### Work required
From the records below, transcribe only the lines running from the one with "ATOM 157 C C" through the one with "ATOM 216 C CA". Keep both of those end lines.

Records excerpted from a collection
__________________________________________________

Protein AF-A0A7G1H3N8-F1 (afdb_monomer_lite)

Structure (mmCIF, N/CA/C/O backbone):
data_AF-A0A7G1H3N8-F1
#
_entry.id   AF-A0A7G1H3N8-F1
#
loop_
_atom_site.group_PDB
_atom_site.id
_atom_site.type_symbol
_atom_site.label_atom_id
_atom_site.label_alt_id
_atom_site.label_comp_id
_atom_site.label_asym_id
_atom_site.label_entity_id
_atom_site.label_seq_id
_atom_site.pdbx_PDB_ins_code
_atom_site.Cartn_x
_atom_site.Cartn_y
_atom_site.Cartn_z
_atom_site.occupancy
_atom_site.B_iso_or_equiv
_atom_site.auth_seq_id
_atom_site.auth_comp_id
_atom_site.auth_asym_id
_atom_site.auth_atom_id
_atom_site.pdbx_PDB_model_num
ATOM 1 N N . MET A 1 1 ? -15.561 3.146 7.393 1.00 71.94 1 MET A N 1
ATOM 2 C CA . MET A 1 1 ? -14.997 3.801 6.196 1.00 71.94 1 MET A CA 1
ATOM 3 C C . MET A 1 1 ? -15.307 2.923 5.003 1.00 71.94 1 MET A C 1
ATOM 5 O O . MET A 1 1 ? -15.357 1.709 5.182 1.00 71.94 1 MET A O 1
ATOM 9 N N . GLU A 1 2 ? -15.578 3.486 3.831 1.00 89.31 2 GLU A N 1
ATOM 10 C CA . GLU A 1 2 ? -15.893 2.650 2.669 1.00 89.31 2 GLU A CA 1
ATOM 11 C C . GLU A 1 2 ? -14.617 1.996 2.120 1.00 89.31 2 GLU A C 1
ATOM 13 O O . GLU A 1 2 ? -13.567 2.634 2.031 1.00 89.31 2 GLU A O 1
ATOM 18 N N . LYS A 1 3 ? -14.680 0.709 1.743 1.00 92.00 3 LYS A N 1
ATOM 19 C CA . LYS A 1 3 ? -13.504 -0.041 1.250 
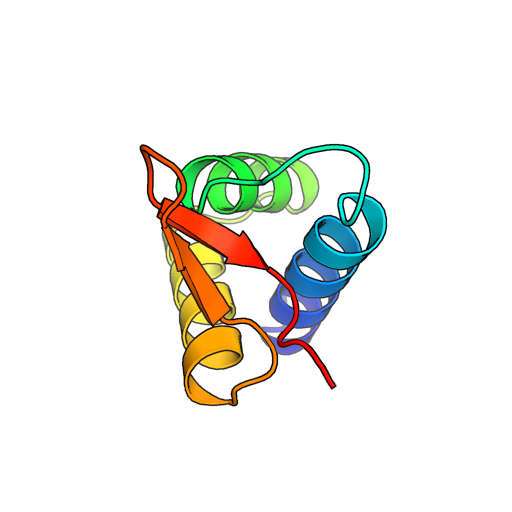1.00 92.00 3 LYS A CA 1
ATOM 20 C C . LYS A 1 3 ? -12.866 0.633 0.027 1.00 92.00 3 LYS A C 1
ATOM 22 O O . LYS A 1 3 ? -11.645 0.632 -0.108 1.00 92.00 3 LYS A O 1
ATOM 27 N N . GLU A 1 4 ? -13.672 1.265 -0.821 1.00 96.19 4 GLU A N 1
ATOM 28 C CA . GLU A 1 4 ? -13.199 2.025 -1.984 1.00 96.19 4 GLU A CA 1
ATOM 29 C C . GLU A 1 4 ? -12.380 3.270 -1.598 1.00 96.19 4 GLU A C 1
ATOM 31 O O . GLU A 1 4 ? -11.402 3.597 -2.274 1.00 96.19 4 GLU A O 1
ATOM 36 N N . GLU A 1 5 ? -12.679 3.924 -0.471 1.00 96.56 5 GLU A N 1
ATOM 37 C CA . GLU A 1 5 ? -11.857 5.029 0.044 1.00 96.56 5 GLU A CA 1
ATOM 38 C C . GLU A 1 5 ? -10.480 4.529 0.499 1.00 96.56 5 GLU A C 1
ATOM 40 O O . GLU A 1 5 ? -9.461 5.168 0.216 1.00 96.56 5 GLU A O 1
ATOM 45 N N . VAL A 1 6 ? -10.430 3.348 1.134 1.00 98.25 6 VAL A N 1
ATOM 46 C CA . VAL A 1 6 ? -9.171 2.683 1.514 1.00 98.25 6 VAL A CA 1
ATOM 47 C C . VAL A 1 6 ? -8.347 2.375 0.262 1.00 98.25 6 VAL A C 1
ATOM 49 O O . VAL A 1 6 ? -7.170 2.733 0.196 1.00 98.25 6 VAL A O 1
ATOM 52 N N . LYS A 1 7 ? -8.964 1.757 -0.757 1.00 98.69 7 LYS A N 1
ATOM 53 C CA . LYS A 1 7 ? -8.311 1.432 -2.035 1.00 98.69 7 LYS A CA 1
ATOM 54 C C . LYS A 1 7 ? -7.742 2.677 -2.706 1.00 98.69 7 LYS A C 1
ATOM 56 O O . LYS A 1 7 ? -6.577 2.687 -3.102 1.00 98.69 7 LYS A O 1
ATOM 61 N N . LYS A 1 8 ? -8.532 3.751 -2.783 1.00 98.44 8 LYS A N 1
ATOM 62 C CA . LYS A 1 8 ? -8.088 5.032 -3.340 1.00 98.44 8 LYS A CA 1
ATOM 63 C C . LYS A 1 8 ? -6.866 5.567 -2.596 1.00 98.44 8 LYS A C 1
ATOM 65 O O . LYS A 1 8 ? -5.890 5.955 -3.233 1.00 98.44 8 LYS A O 1
ATOM 70 N N . LYS A 1 9 ? -6.874 5.538 -1.260 1.00 98.50 9 LYS A N 1
ATOM 71 C CA . LYS A 1 9 ? -5.741 6.003 -0.446 1.00 98.50 9 LYS A CA 1
ATOM 72 C C . LYS A 1 9 ? -4.489 5.148 -0.612 1.00 98.50 9 LYS A C 1
ATOM 74 O O . LYS A 1 9 ? -3.394 5.702 -0.705 1.00 98.50 9 LYS A O 1
ATOM 79 N N . ILE A 1 10 ? -4.640 3.827 -0.706 1.00 98.75 10 ILE A N 1
ATOM 80 C CA . ILE A 1 10 ? -3.534 2.915 -1.022 1.00 98.75 10 ILE A CA 1
ATOM 81 C C . ILE A 1 10 ? -2.932 3.268 -2.387 1.00 98.75 10 ILE A C 1
ATOM 83 O O . ILE A 1 10 ? -1.719 3.450 -2.486 1.00 98.75 10 ILE A O 1
ATOM 87 N N . TYR A 1 11 ? -3.765 3.400 -3.421 1.00 98.62 11 TYR A N 1
ATOM 88 C CA . TYR A 1 11 ? -3.300 3.710 -4.772 1.00 98.62 11 TYR A CA 1
ATOM 89 C C . TYR A 1 11 ? -2.582 5.066 -4.827 1.00 98.62 11 TYR A C 1
ATOM 91 O O . TYR A 1 11 ? -1.459 5.137 -5.319 1.00 98.62 11 TYR A O 1
ATOM 99 N N . GLU A 1 12 ? -3.163 6.121 -4.239 1.00 98.62 12 GLU A N 1
ATOM 100 C CA . GLU A 1 12 ? -2.541 7.453 -4.145 1.00 98.62 12 GLU A CA 1
ATOM 101 C C . GLU A 1 12 ? -1.162 7.406 -3.463 1.00 98.62 12 GLU A C 1
ATOM 103 O O . GLU A 1 12 ? -0.235 8.111 -3.87
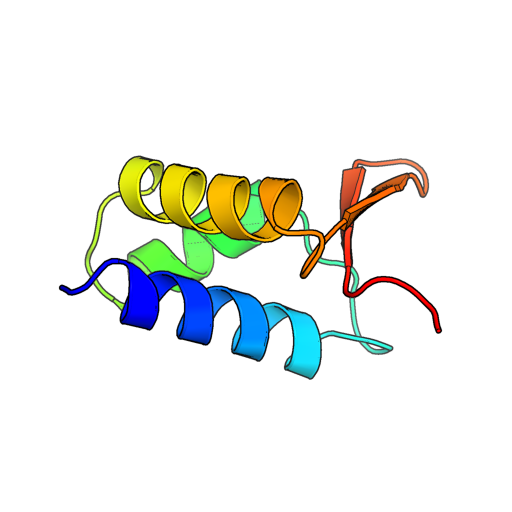0 1.00 98.62 12 GLU A O 1
ATOM 108 N N . LEU A 1 13 ? -1.004 6.594 -2.410 1.00 98.56 13 LEU A N 1
ATOM 109 C CA . LEU A 1 13 ? 0.271 6.433 -1.709 1.00 98.56 13 LEU A CA 1
ATOM 110 C C . LEU A 1 13 ? 1.328 5.754 -2.594 1.00 98.56 13 LEU A C 1
ATOM 112 O O . LEU A 1 13 ? 2.484 6.197 -2.616 1.00 98.56 13 LEU A O 1
ATOM 116 N N . VAL A 1 14 ? 0.945 4.689 -3.308 1.00 98.31 14 VAL A N 1
ATOM 117 C CA . VAL A 1 14 ? 1.845 3.982 -4.229 1.00 98.31 14 VAL A CA 1
ATOM 118 C C . VAL A 1 14 ? 2.234 4.900 -5.383 1.00 98.31 14 VAL A C 1
ATOM 120 O O . VAL A 1 14 ? 3.425 5.095 -5.614 1.00 98.31 14 VAL A O 1
ATOM 123 N N . GLU A 1 15 ? 1.263 5.554 -6.023 1.00 98.19 15 GLU A N 1
ATOM 124 C CA . GLU A 1 15 ? 1.477 6.496 -7.125 1.00 98.19 15 GLU A 
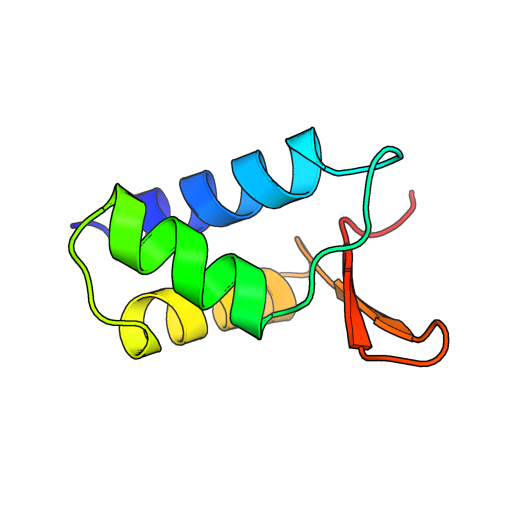CA 1
ATOM 125 C C . GLU A 1 15 ? 2.456 7.615 -6.747 1.00 98.19 15 GLU A C 1
ATOM 127 O O . GLU A 1 15 ? 3.447 7.841 -7.441 1.00 98.19 15 GLU A O 1
ATOM 132 N N . LYS A 1 16 ? 2.259 8.262 -5.590 1.00 97.
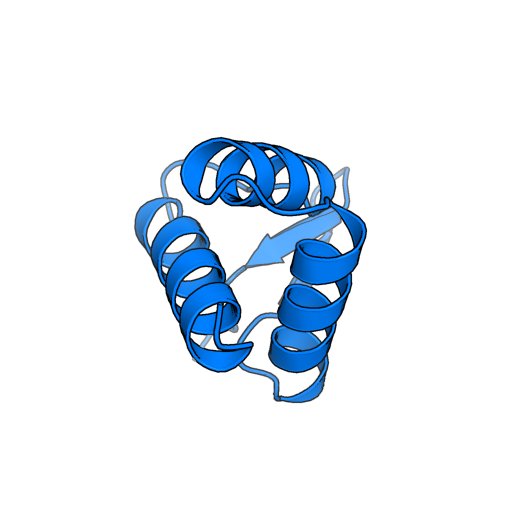94 16 LYS A N 1
ATOM 133 C CA . LYS A 1 16 ? 3.157 9.322 -5.092 1.00 97.94 16 LYS A CA 1
ATOM 134 C C . LYS A 1 16 ? 4.581 8.842 -4.804 1.00 97.94 16 LYS A C 1
ATOM 136 O O . LYS A 1 16 ? 5.499 9.670 -4.747 1.00 97.94 16 LYS A O 1
ATOM 141 N N . SER A 1 17 ? 4.755 7.541 -4.570 1.00 96.81 17 SER A N 1
ATOM 142 C CA . SER A 1 17 ? 6.040 6.916 -4.248 1.00 96.81 17 SER A CA 1
ATOM 143 C C . SER A 1 17 ? 6.781 6.397 -5.483 1.00 96.81 17 SER A C 1
ATOM 145 O O . SER A 1 17 ? 8.005 6.241 -5.416 1.00 96.81 17 SER A O 1
ATOM 147 N N . MET A 1 18 ? 6.083 6.193 -6.609 1.00 95.38 18 MET A N 1
ATOM 148 C CA . MET A 1 18 ? 6.681 5.745 -7.871 1.00 95.38 18 MET A CA 1
ATOM 149 C C . MET A 1 18 ? 7.865 6.637 -8.270 1.00 95.38 18 MET A C 1
ATOM 151 O O . MET A 1 18 ? 7.800 7.865 -8.207 1.00 95.38 18 MET A O 1
ATOM 155 N N . GLY A 1 19 ? 8.986 6.010 -8.635 1.00 93.06 19 GLY A N 1
ATOM 156 C CA . GLY A 1 19 ? 10.228 6.699 -9.013 1.00 93.06 19 GLY A CA 1
ATOM 157 C C . GLY A 1 19 ? 11.014 7.343 -7.861 1.00 93.06 19 GLY A C 1
ATOM 158 O O . GLY A 1 19 ? 12.122 7.817 -8.089 1.00 93.06 19 GLY A O 1
ATOM 159 N N . LYS A 1 20 ? 10.488 7.347 -6.627 1.00 95.19 20 LYS A N 1
ATOM 160 C CA . LYS A 1 20 ? 11.161 7.920 -5.444 1.00 95.19 20 LYS A CA 1
ATOM 161 C C . LYS A 1 20 ? 11.595 6.852 -4.449 1.00 95.19 20 LYS A C 1
ATOM 163 O O . LYS A 1 20 ? 12.723 6.873 -3.968 1.00 95.19 20 LYS A O 1
ATOM 168 N N . LYS A 1 21 ? 10.689 5.930 -4.115 1.00 94.62 21 LYS A N 1
ATOM 169 C CA . LYS A 1 21 ? 10.945 4.808 -3.205 1.00 94.62 21 LYS A CA 1
ATOM 170 C C . LYS A 1 21 ? 10.022 3.641 -3.527 1.00 94.62 21 LYS A C 1
ATOM 172 O O . LYS A 1 21 ? 8.850 3.841 -3.833 1.00 94.62 21 LYS A O 1
ATOM 177 N N . LYS A 1 22 ? 10.528 2.417 -3.388 1.00 94.81 22 LYS A N 1
ATOM 178 C CA . LYS A 1 22 ? 9.694 1.215 -3.461 1.00 94.81 22 LYS A CA 1
ATOM 179 C C . LYS A 1 22 ? 9.035 0.970 -2.104 1.00 94.81 22 LYS A C 1
ATOM 181 O O . LYS A 1 22 ? 9.702 1.051 -1.073 1.00 94.81 22 LYS A O 1
ATOM 186 N N . LEU A 1 23 ? 7.735 0.689 -2.097 1.00 98.06 23 LEU A N 1
ATOM 187 C CA . LEU A 1 23 ? 6.970 0.436 -0.875 1.00 98.06 23 LEU A CA 1
ATOM 188 C C . LEU A 1 23 ? 6.754 -1.060 -0.672 1.00 98.06 23 LEU A C 1
ATOM 190 O O . LEU A 1 23 ? 6.317 -1.751 -1.591 1.00 98.06 23 LEU A O 1
ATOM 194 N N . LYS A 1 24 ? 7.012 -1.568 0.537 1.00 98.38 24 LYS A N 1
ATOM 195 C CA . LYS A 1 24 ? 6.576 -2.919 0.909 1.00 98.38 24 LYS A CA 1
ATOM 196 C C . LYS A 1 24 ? 5.099 -2.894 1.290 1.00 98.38 24 LYS A C 1
ATOM 198 O O . LYS A 1 24 ? 4.592 -1.897 1.804 1.00 98.38 24 LYS A O 1
ATOM 203 N N . SER A 1 25 ? 4.425 -4.033 1.140 1.00 98.44 25 SER A N 1
ATOM 204 C CA . SER A 1 25 ? 3.028 -4.189 1.576 1.00 98.44 25 SER A CA 1
ATOM 205 C C . SER A 1 25 ? 2.833 -3.828 3.056 1.00 98.44 25 SER A C 1
ATOM 207 O O . SER A 1 25 ? 1.869 -3.152 3.404 1.00 98.44 25 SER A O 1
ATOM 209 N N . SER A 1 26 ? 3.785 -4.191 3.921 1.00 98.25 26 SER A N 1
ATOM 210 C CA . SER A 1 26 ? 3.750 -3.870 5.353 1.00 98.25 26 SER A CA 1
ATOM 211 C C . SER A 1 26 ? 3.834 -2.371 5.653 1.00 98.25 26 SER A C 1
ATOM 213 O O . SER A 1 26 ? 3.259 -1.914 6.643 1.00 98.25 26 SER A O 1
ATOM 215 N N . ASP A 1 27 ? 4.547 -1.611 4.817 1.00 98.44 27 ASP A N 1
ATOM 216 C CA . ASP A 1 27 ? 4.691 -0.161 4.975 1.00 98.44 27 ASP A CA 1
ATOM 217 C C . ASP A 1 27 ? 3.391 0.537 4.579 1.00 98.44 27 ASP A C 1
ATOM 219 O O . ASP A 1 27 ? 2.898 1.374 5.328 1.00 98.44 27 ASP A O 1
ATOM 223 N N . ILE A 1 28 ? 2.777 0.109 3.469 1.00 98.75 28 ILE A N 1
ATOM 224 C CA . ILE A 1 28 ? 1.448 0.572 3.038 1.00 98.75 28 ILE A CA 1
ATOM 225 C C . ILE A 1 28 ? 0.416 0.296 4.135 1.00 98.75 28 ILE A C 1
ATOM 227 O O . ILE A 1 28 ? -0.280 1.212 4.567 1.00 98.75 28 ILE A O 1
ATOM 231 N N . GLN A 1 29 ? 0.371 -0.941 4.644 1.00 98.69 29 GLN A N 1
ATOM 232 C CA . GLN A 1 29 ? -0.513 -1.324 5.747 1.00 98.69 29 GLN A CA 1
ATOM 233 C C . GLN A 1 29 ? -0.307 -0.438 6.977 1.00 98.69 29 GLN A C 1
ATOM 235 O O . GLN A 1 29 ? -1.280 -0.009 7.584 1.00 98.69 29 GLN A O 1
ATOM 240 N N . LYS A 1 30 ? 0.947 -0.140 7.349 1.00 98.75 30 LYS A N 1
ATOM 241 C CA . LYS A 1 30 ? 1.260 0.744 8.483 1.00 98.75 30 LYS A CA 1
ATOM 242 C C . LYS A 1 30 ? 0.739 2.162 8.268 1.00 98.75 30 LYS A C 1
ATOM 244 O O . LYS A 1 30 ? 0.082 2.700 9.154 1.00 98.75 30 LYS A O 1
ATOM 249 N N . THR A 1 31 ? 1.085 2.760 7.131 1.00 98.56 31 THR A N 1
ATOM 250 C CA . THR A 1 31 ? 0.798 4.163 6.831 1.00 98.56 31 THR A CA 1
ATOM 251 C C . THR A 1 31 ? -0.701 4.389 6.739 1.00 98.56 31 THR A C 1
ATOM 253 O O . THR A 1 31 ? -1.231 5.179 7.503 1.00 98.56 31 THR A O 1
ATOM 256 N N . ILE A 1 32 ? -1.407 3.621 5.907 1.00 98.56 32 ILE A N 1
ATOM 257 C CA . ILE A 1 32 ? -2.846 3.819 5.693 1.00 98.56 32 ILE A CA 1
ATOM 258 C C . ILE A 1 32 ? -3.659 3.517 6.961 1.00 98.56 32 ILE A C 1
ATOM 260 O O . ILE A 1 32 ? -4.599 4.243 7.267 1.00 98.56 32 ILE A O 1
ATOM 264 N N . SER A 1 33 ? -3.274 2.493 7.735 1.00 98.50 33 SER A N 1
ATOM 265 C CA . SER A 1 33 ? -3.915 2.182 9.023 1.00 98.50 33 SER A CA 1
ATOM 266 C C . SER A 1 33 ? -3.780 3.341 10.014 1.00 98.50 33 SER A C 1
ATOM 268 O O . SER A 1 33 ? -4.747 3.690 10.683 1.00 98.50 33 SER A O 1
ATOM 270 N N . THR A 1 34 ? -2.603 3.972 10.063 1.00 98.50 34 THR A N 1
ATOM 271 C CA . THR A 1 34 ? -2.337 5.123 10.940 1.00 98.50 34 THR A CA 1
ATOM 272 C C . THR A 1 34 ? -3.086 6.367 10.462 1.00 98.50 34 THR A C 1
ATOM 274 O O . THR A 1 34 ? -3.719 7.040 11.269 1.00 98.50 34 THR A O 1
ATOM 277 N N . ASP A 1 35 ? -3.046 6.648 9.158 1.00 97.50 35 ASP A N 1
ATOM 278 C CA . ASP A 1 35 ? -3.646 7.840 8.553 1.00 97.50 35 ASP A CA 1
ATOM 279 C C . ASP A 1 35 ? -5.178 7.845 8.664 1.00 97.50 35 ASP A C 1
ATOM 281 O O . ASP A 1 35 ? -5.783 8.906 8.794 1.00 97.50 35 ASP A O 1
ATOM 285 N N . LEU A 1 36 ? -5.807 6.667 8.599 1.00 96.81 36 LEU A N 1
ATOM 286 C CA . LEU A 1 36 ? -7.266 6.526 8.564 1.00 96.81 36 LEU A CA 1
ATOM 287 C C . LEU A 1 36 ? -7.867 5.969 9.864 1.00 96.81 36 LEU A C 1
ATOM 289 O O . LEU A 1 36 ? -9.086 5.890 9.982 1.00 96.81 36 LEU A O 1
ATOM 293 N N . GLY A 1 37 ? -7.037 5.582 10.838 1.00 97.38 37 GLY A N 1
ATOM 294 C CA . GLY A 1 37 ? -7.497 5.038 12.119 1.00 97.38 37 GLY A CA 1
ATOM 295 C C . GLY A 1 37 ? -8.202 3.680 12.008 1.00 97.38 37 GLY A C 1
ATOM 296 O O . GLY A 1 37 ? -9.100 3.397 12.798 1.00 97.38 37 GLY A O 1
ATOM 297 N N . ILE A 1 38 ? -7.815 2.851 11.033 1.00 97.69 38 ILE A N 1
ATOM 298 C CA . ILE A 1 38 ? -8.405 1.524 10.771 1.00 97.69 38 ILE A CA 1
ATOM 299 C C . ILE A 1 38 ? -7.417 0.392 11.048 1.00 97.69 38 ILE A C 1
ATOM 301 O O . ILE A 1 38 ? -6.213 0.623 11.182 1.00 97.69 38 ILE A O 1
ATOM 305 N N . SER A 1 39 ? -7.897 -0.851 11.107 1.00 98.19 39 SER A N 1
ATOM 306 C CA . SER A 1 39 ? -7.023 -2.011 11.301 1.00 98.19 39 SER A CA 1
ATOM 307 C C . SER A 1 39 ? -6.109 -2.263 10.091 1.00 98.19 39 SER A C 1
ATOM 309 O O . SER A 1 39 ? -6.423 -1.934 8.946 1.00 98.19 39 SER A O 1
ATOM 311 N N . ARG A 1 40 ? -4.949 -2.886 10.327 1.00 98.31 40 ARG A N 1
ATOM 312 C CA . ARG A 1 40 ? -4.049 -3.305 9.238 1.00 98.31 40 ARG A CA 1
ATOM 313 C C . ARG A 1 40 ? -4.657 -4.386 8.348 1.00 98.31 40 ARG A C 1
ATOM 315 O O . ARG A 1 40 ? -4.306 -4.436 7.171 1.00 98.31 40 ARG A O 1
ATOM 322 N N . ASP A 1 41 ? -5.543 -5.215 8.894 1.00 98.06 41 ASP A N 1
ATOM 323 C CA . ASP A 1 41 ? -6.226 -6.262 8.136 1.00 98.06 41 ASP A CA 1
ATOM 324 C C . ASP A 1 41 ? -7.207 -5.657 7.124 1.00 98.06 41 ASP A C 1
ATOM 326 O O . ASP A 1 41 ? -7.174 -6.038 5.958 1.00 98.06 41 ASP A O 1
ATOM 330 N N . GLU A 1 42 ? -7.950 -4.606 7.493 1.00 98.19 42 GLU A N 1
ATOM 331 C CA . GLU A 1 42 ? -8.785 -3.855 6.540 1.00 98.19 42 GLU A CA 1
ATOM 332 C C . GLU A 1 42 ? -7.962 -3.255 5.388 1.00 98.19 42 GLU A C 1
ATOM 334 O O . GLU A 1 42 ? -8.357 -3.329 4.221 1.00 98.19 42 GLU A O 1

__________________________________________________

### Answer space
ATOM 157 C C . GLY A 1 19 ? 11.014 7.343 -7.861 1.00 93.06 19 GLY A C 1
ATOM 158 O O . GLY A 1 19 ? 12.122 7.817 -8.089 1.00 93.06 19 GLY A O 1
ATOM 159 N N . LYS A 1 20 ? 10.488 7.347 -6.627 1.00 95.19 20 LYS A N 1
ATOM 160 C CA . LYS A 1 20 ? 11.161 7.920 -5.444 1.00 95.19 20 LYS A CA 1
ATOM 161 C C . LYS A 1 20 ? 11.595 6.852 -4.449 1.00 95.19 20 LYS A C 1
ATOM 163 O O . LYS A 1 20 ? 12.723 6.873 -3.968 1.00 95.19 20 LYS A O 1
ATOM 168 N N . LYS A 1 21 ? 10.689 5.930 -4.115 1.00 94.62 21 LYS A N 1
ATOM 169 C CA . LYS A 1 21 ? 10.945 4.808 -3.205 1.00 94.62 21 LYS A CA 1
ATOM 170 C C . LYS A 1 21 ? 10.022 3.641 -3.527 1.00 94.62 21 LYS A C 1
ATOM 172 O O . LYS A 1 21 ? 8.850 3.841 -3.833 1.00 94.62 21 LYS A O 1
ATOM 177 N N . LYS A 1 22 ? 10.528 2.417 -3.388 1.00 94.81 22 LYS A N 1
ATOM 178 C CA . LYS A 1 22 ? 9.694 1.215 -3.461 1.00 94.81 22 LYS A CA 1
ATOM 179 C C . LYS A 1 22 ? 9.035 0.970 -2.104 1.00 94.81 22 LYS A C 1
ATOM 181 O O . LYS A 1 22 ? 9.702 1.051 -1.073 1.00 94.81 22 LYS A O 1
ATOM 186 N N . LEU A 1 23 ? 7.735 0.689 -2.097 1.00 98.06 23 LEU A N 1
ATOM 187 C CA . LEU A 1 23 ? 6.970 0.436 -0.875 1.00 98.06 23 LEU A CA 1
ATOM 188 C C . LEU A 1 23 ? 6.754 -1.060 -0.672 1.00 98.06 23 LEU A C 1
ATOM 190 O O . LEU A 1 23 ? 6.317 -1.751 -1.591 1.00 98.06 23 LEU A O 1
ATOM 194 N N . LYS A 1 24 ? 7.012 -1.568 0.537 1.00 98.38 24 LYS A N 1
ATOM 195 C CA . LYS A 1 24 ? 6.576 -2.919 0.909 1.00 98.38 24 LYS A CA 1
ATOM 196 C C . LYS A 1 24 ? 5.099 -2.894 1.290 1.00 98.38 24 LYS A C 1
ATOM 198 O O . LYS A 1 24 ? 4.592 -1.897 1.804 1.00 98.38 24 LYS A O 1
ATOM 203 N N . SER A 1 25 ? 4.425 -4.033 1.140 1.00 98.44 25 SER A N 1
ATOM 204 C CA . SER A 1 25 ? 3.028 -4.189 1.576 1.00 98.44 25 SER A CA 1
ATOM 205 C C . SER A 1 25 ? 2.833 -3.828 3.056 1.00 98.44 25 SER A C 1
ATOM 207 O O . SER A 1 25 ? 1.869 -3.152 3.404 1.00 98.44 25 SER A O 1
ATOM 209 N N . SER A 1 26 ? 3.785 -4.191 3.921 1.00 98.25 26 SER A N 1
ATOM 210 C CA . SER A 1 26 ? 3.750 -3.870 5.353 1.00 98.25 26 SER A CA 1
ATOM 211 C C . SER A 1 26 ? 3.834 -2.371 5.653 1.00 98.25 26 SER A C 1
ATOM 213 O O . SER A 1 26 ? 3.259 -1.914 6.643 1.00 98.25 26 SER A O 1
ATOM 215 N N . ASP A 1 27 ? 4.547 -1.611 4.817 1.00 98.44 27 ASP A N 1
ATOM 216 C CA . ASP A 1 27 ? 4.691 -0.161 4.975 1.00 98.44 27 ASP A CA 1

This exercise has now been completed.